As soon as my period started we went back for round three.
After a lot of discussion we had decided it was our final round and we wanted to throw everything at it. We knew we didn’t want to be parents at any cost, and we knew that pretty soon we needed to put ‘now’ first.
Although Rich’s sperm was great we opted for ICSI – where they inject an individual sperm into each egg.
The few weeks leading up to trigger were harder than the first two rounds – I felt physically sick and emotionally spent – but I had to believe this round was going to be it.
The final internal ultrasound before egg retrieval showed very many follicles, plus a cyst on one of my ovaries which would need draining during the procedure.

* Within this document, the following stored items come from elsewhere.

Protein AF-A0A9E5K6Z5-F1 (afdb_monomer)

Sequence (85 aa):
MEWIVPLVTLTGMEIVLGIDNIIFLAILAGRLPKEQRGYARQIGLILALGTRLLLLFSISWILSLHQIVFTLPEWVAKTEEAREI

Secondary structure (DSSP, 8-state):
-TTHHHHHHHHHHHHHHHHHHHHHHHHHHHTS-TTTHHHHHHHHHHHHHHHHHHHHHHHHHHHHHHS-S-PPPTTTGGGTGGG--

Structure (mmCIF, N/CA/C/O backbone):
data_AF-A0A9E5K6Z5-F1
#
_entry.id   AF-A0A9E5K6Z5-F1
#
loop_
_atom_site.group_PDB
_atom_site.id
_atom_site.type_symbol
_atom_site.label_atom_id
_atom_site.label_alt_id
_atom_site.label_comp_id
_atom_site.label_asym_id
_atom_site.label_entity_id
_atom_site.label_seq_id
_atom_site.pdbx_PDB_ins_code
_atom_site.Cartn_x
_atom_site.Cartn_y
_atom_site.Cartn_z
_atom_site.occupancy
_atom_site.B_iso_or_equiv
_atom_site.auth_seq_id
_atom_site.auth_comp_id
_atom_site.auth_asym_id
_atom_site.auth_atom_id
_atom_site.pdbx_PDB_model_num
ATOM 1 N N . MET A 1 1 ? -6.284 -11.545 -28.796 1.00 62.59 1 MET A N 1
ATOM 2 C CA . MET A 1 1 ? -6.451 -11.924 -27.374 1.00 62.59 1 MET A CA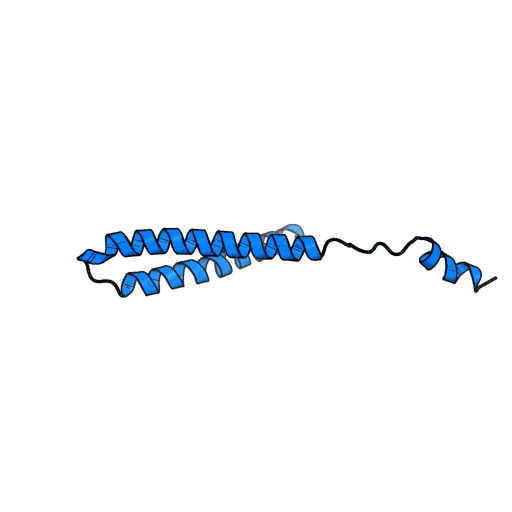 1
ATOM 3 C C . MET A 1 1 ? -5.314 -11.435 -26.476 1.00 62.59 1 MET A C 1
ATOM 5 O O . MET A 1 1 ? -5.549 -11.314 -25.284 1.00 62.59 1 MET A O 1
ATOM 9 N N . GLU A 1 2 ? -4.153 -11.067 -27.029 1.00 76.00 2 GLU A N 1
ATOM 10 C CA . GLU A 1 2 ? -2.969 -10.566 -26.299 1.00 76.00 2 GLU A CA 1
ATOM 11 C C . GLU A 1 2 ? -3.232 -9.420 -25.294 1.00 76.00 2 GLU A C 1
ATOM 13 O O . GLU A 1 2 ? -2.620 -9.387 -24.236 1.00 76.00 2 GLU A O 1
ATOM 18 N N . TRP A 1 3 ? -4.162 -8.494 -25.571 1.00 83.88 3 TRP A N 1
ATOM 19 C CA . TRP A 1 3 ? -4.402 -7.309 -24.723 1.00 83.88 3 TRP A CA 1
ATOM 20 C C . TRP A 1 3 ? -5.227 -7.583 -23.457 1.00 83.88 3 TRP A C 1
ATOM 22 O O . TRP A 1 3 ? -5.174 -6.8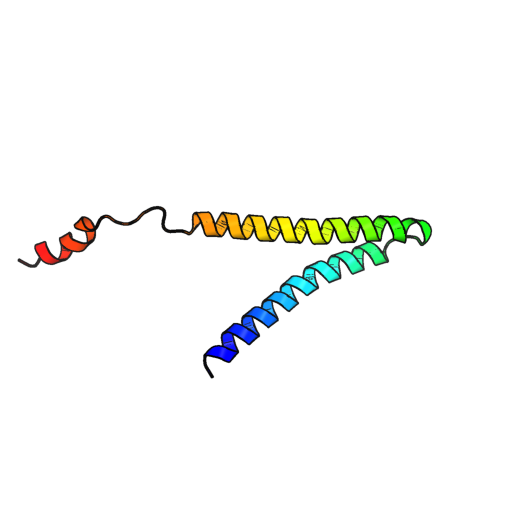10 -22.504 1.00 83.88 3 TRP A O 1
ATOM 32 N N . ILE A 1 4 ? -5.988 -8.678 -23.429 1.00 89.69 4 ILE A N 1
ATOM 33 C CA . ILE A 1 4 ? -6.869 -9.015 -22.300 1.00 89.69 4 ILE A CA 1
ATOM 34 C C . ILE A 1 4 ? -6.052 -9.538 -21.117 1.00 89.69 4 ILE A C 1
ATOM 36 O O . ILE A 1 4 ? -6.367 -9.234 -19.970 1.00 89.69 4 ILE A O 1
ATOM 40 N N . VAL A 1 5 ? -4.984 -10.288 -21.396 1.00 90.38 5 VAL A N 1
ATOM 41 C CA . VAL A 1 5 ? -4.139 -10.924 -20.378 1.00 90.38 5 VAL A CA 1
ATOM 42 C C . VAL A 1 5 ? -3.506 -9.900 -19.423 1.00 90.38 5 VAL A C 1
ATOM 44 O O . VAL A 1 5 ? -3.772 -9.999 -18.227 1.00 90.38 5 VAL A O 1
ATOM 47 N N . PRO A 1 6 ? -2.755 -8.877 -19.881 1.00 89.56 6 PRO A N 1
ATOM 48 C CA . PRO A 1 6 ? -2.156 -7.898 -18.975 1.00 89.56 6 PRO A CA 1
ATOM 49 C C . PRO A 1 6 ? -3.206 -7.073 -18.224 1.00 89.56 6 PRO A C 1
ATOM 51 O O . PRO A 1 6 ? -3.002 -6.771 -17.057 1.00 89.56 6 PRO A O 1
ATOM 54 N N . LEU A 1 7 ? -4.354 -6.767 -18.836 1.00 91.88 7 LEU A N 1
ATOM 55 C CA . LEU A 1 7 ? -5.455 -6.055 -18.175 1.00 91.88 7 LEU A CA 1
ATOM 56 C C . LEU A 1 7 ? -6.045 -6.859 -17.011 1.00 91.88 7 LEU A 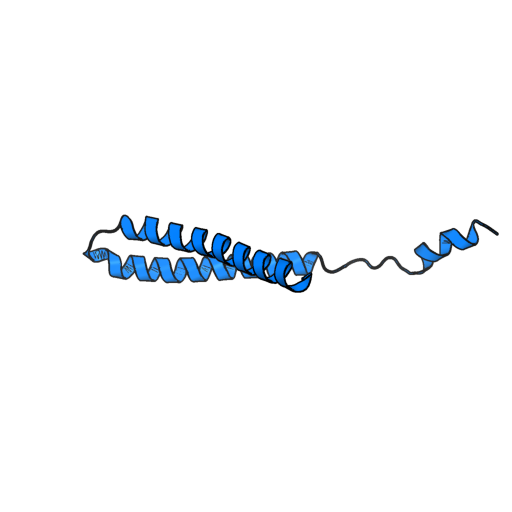C 1
ATOM 58 O O . LEU A 1 7 ? -6.241 -6.321 -15.919 1.00 91.88 7 LEU A O 1
ATOM 62 N N . VAL A 1 8 ? -6.300 -8.149 -17.235 1.00 94.19 8 VAL A N 1
ATOM 63 C CA . VAL A 1 8 ? -6.823 -9.064 -16.214 1.00 94.19 8 VAL A CA 1
ATOM 64 C C . VAL A 1 8 ? -5.790 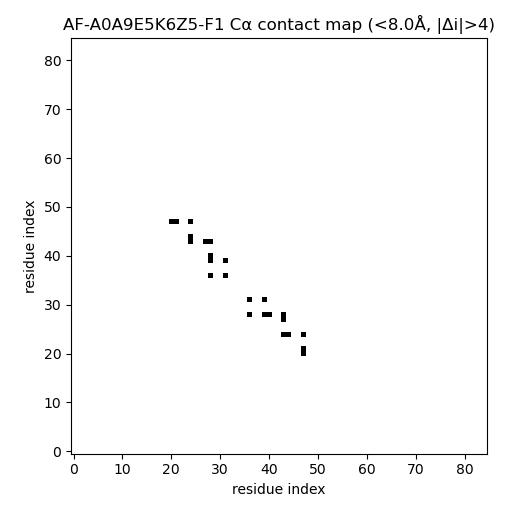-9.292 -15.115 1.00 94.19 8 VAL A C 1
ATOM 66 O O . VAL A 1 8 ? -6.139 -9.231 -13.939 1.00 94.19 8 VAL A O 1
ATOM 69 N N . THR A 1 9 ? -4.522 -9.501 -15.468 1.00 90.81 9 THR A N 1
ATOM 70 C CA . THR A 1 9 ? -3.455 -9.707 -14.483 1.00 90.81 9 THR A CA 1
ATOM 71 C C . THR A 1 9 ? -3.204 -8.454 -13.646 1.00 90.81 9 THR A C 1
ATOM 73 O O . THR A 1 9 ? -3.126 -8.566 -12.426 1.00 90.81 9 THR A O 1
ATOM 76 N N . LEU A 1 10 ? -3.137 -7.268 -14.261 1.00 90.19 10 LEU A N 1
ATOM 77 C CA . LEU A 1 10 ? -2.926 -5.997 -13.558 1.00 90.19 10 LEU A CA 1
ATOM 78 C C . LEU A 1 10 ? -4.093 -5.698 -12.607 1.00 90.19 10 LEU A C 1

In hindsight I should have had a general anaesthetic for this egg retrieval, but I’d been awake for the other two and if I’m honest with myself, a part of me felt I had to endure it because I failed as a woman.

Over it.
It was painful. I looked over at Rich at one point and his face was like a mirror – his concern told me I must have looked scared and like I was hurting. As I was being wheeled out of theatre I told one of the nurses I was going to throw up and so she whisked the morphine out of my port and replaced it with a shot of anti-nausea medication.
We got 21 eggs.
The following day the clinic called with an update.
19 of the 21 eggs had fertilised through ICSI.
I took the call in the back of an Uber and tears started to run down my face when I heard that. It made me realise that I subconsciously brace during calls from the clinic because they had always been delivering bad news. I finally felt that hope wasn’t foolish.
While I didn’t experience quite as bad hyperstimulation this round I was still pretty sick. I felt like I had a really bad flu and I knew something wasn’t right. That night I called the clinic’s emergency line – they knew my number by this point -and was told to go to Emergency. We headed to St Vincent’s at 1.30am where I was told I was either having an autoimmune reaction or that I was allergic to the anti nausea medication.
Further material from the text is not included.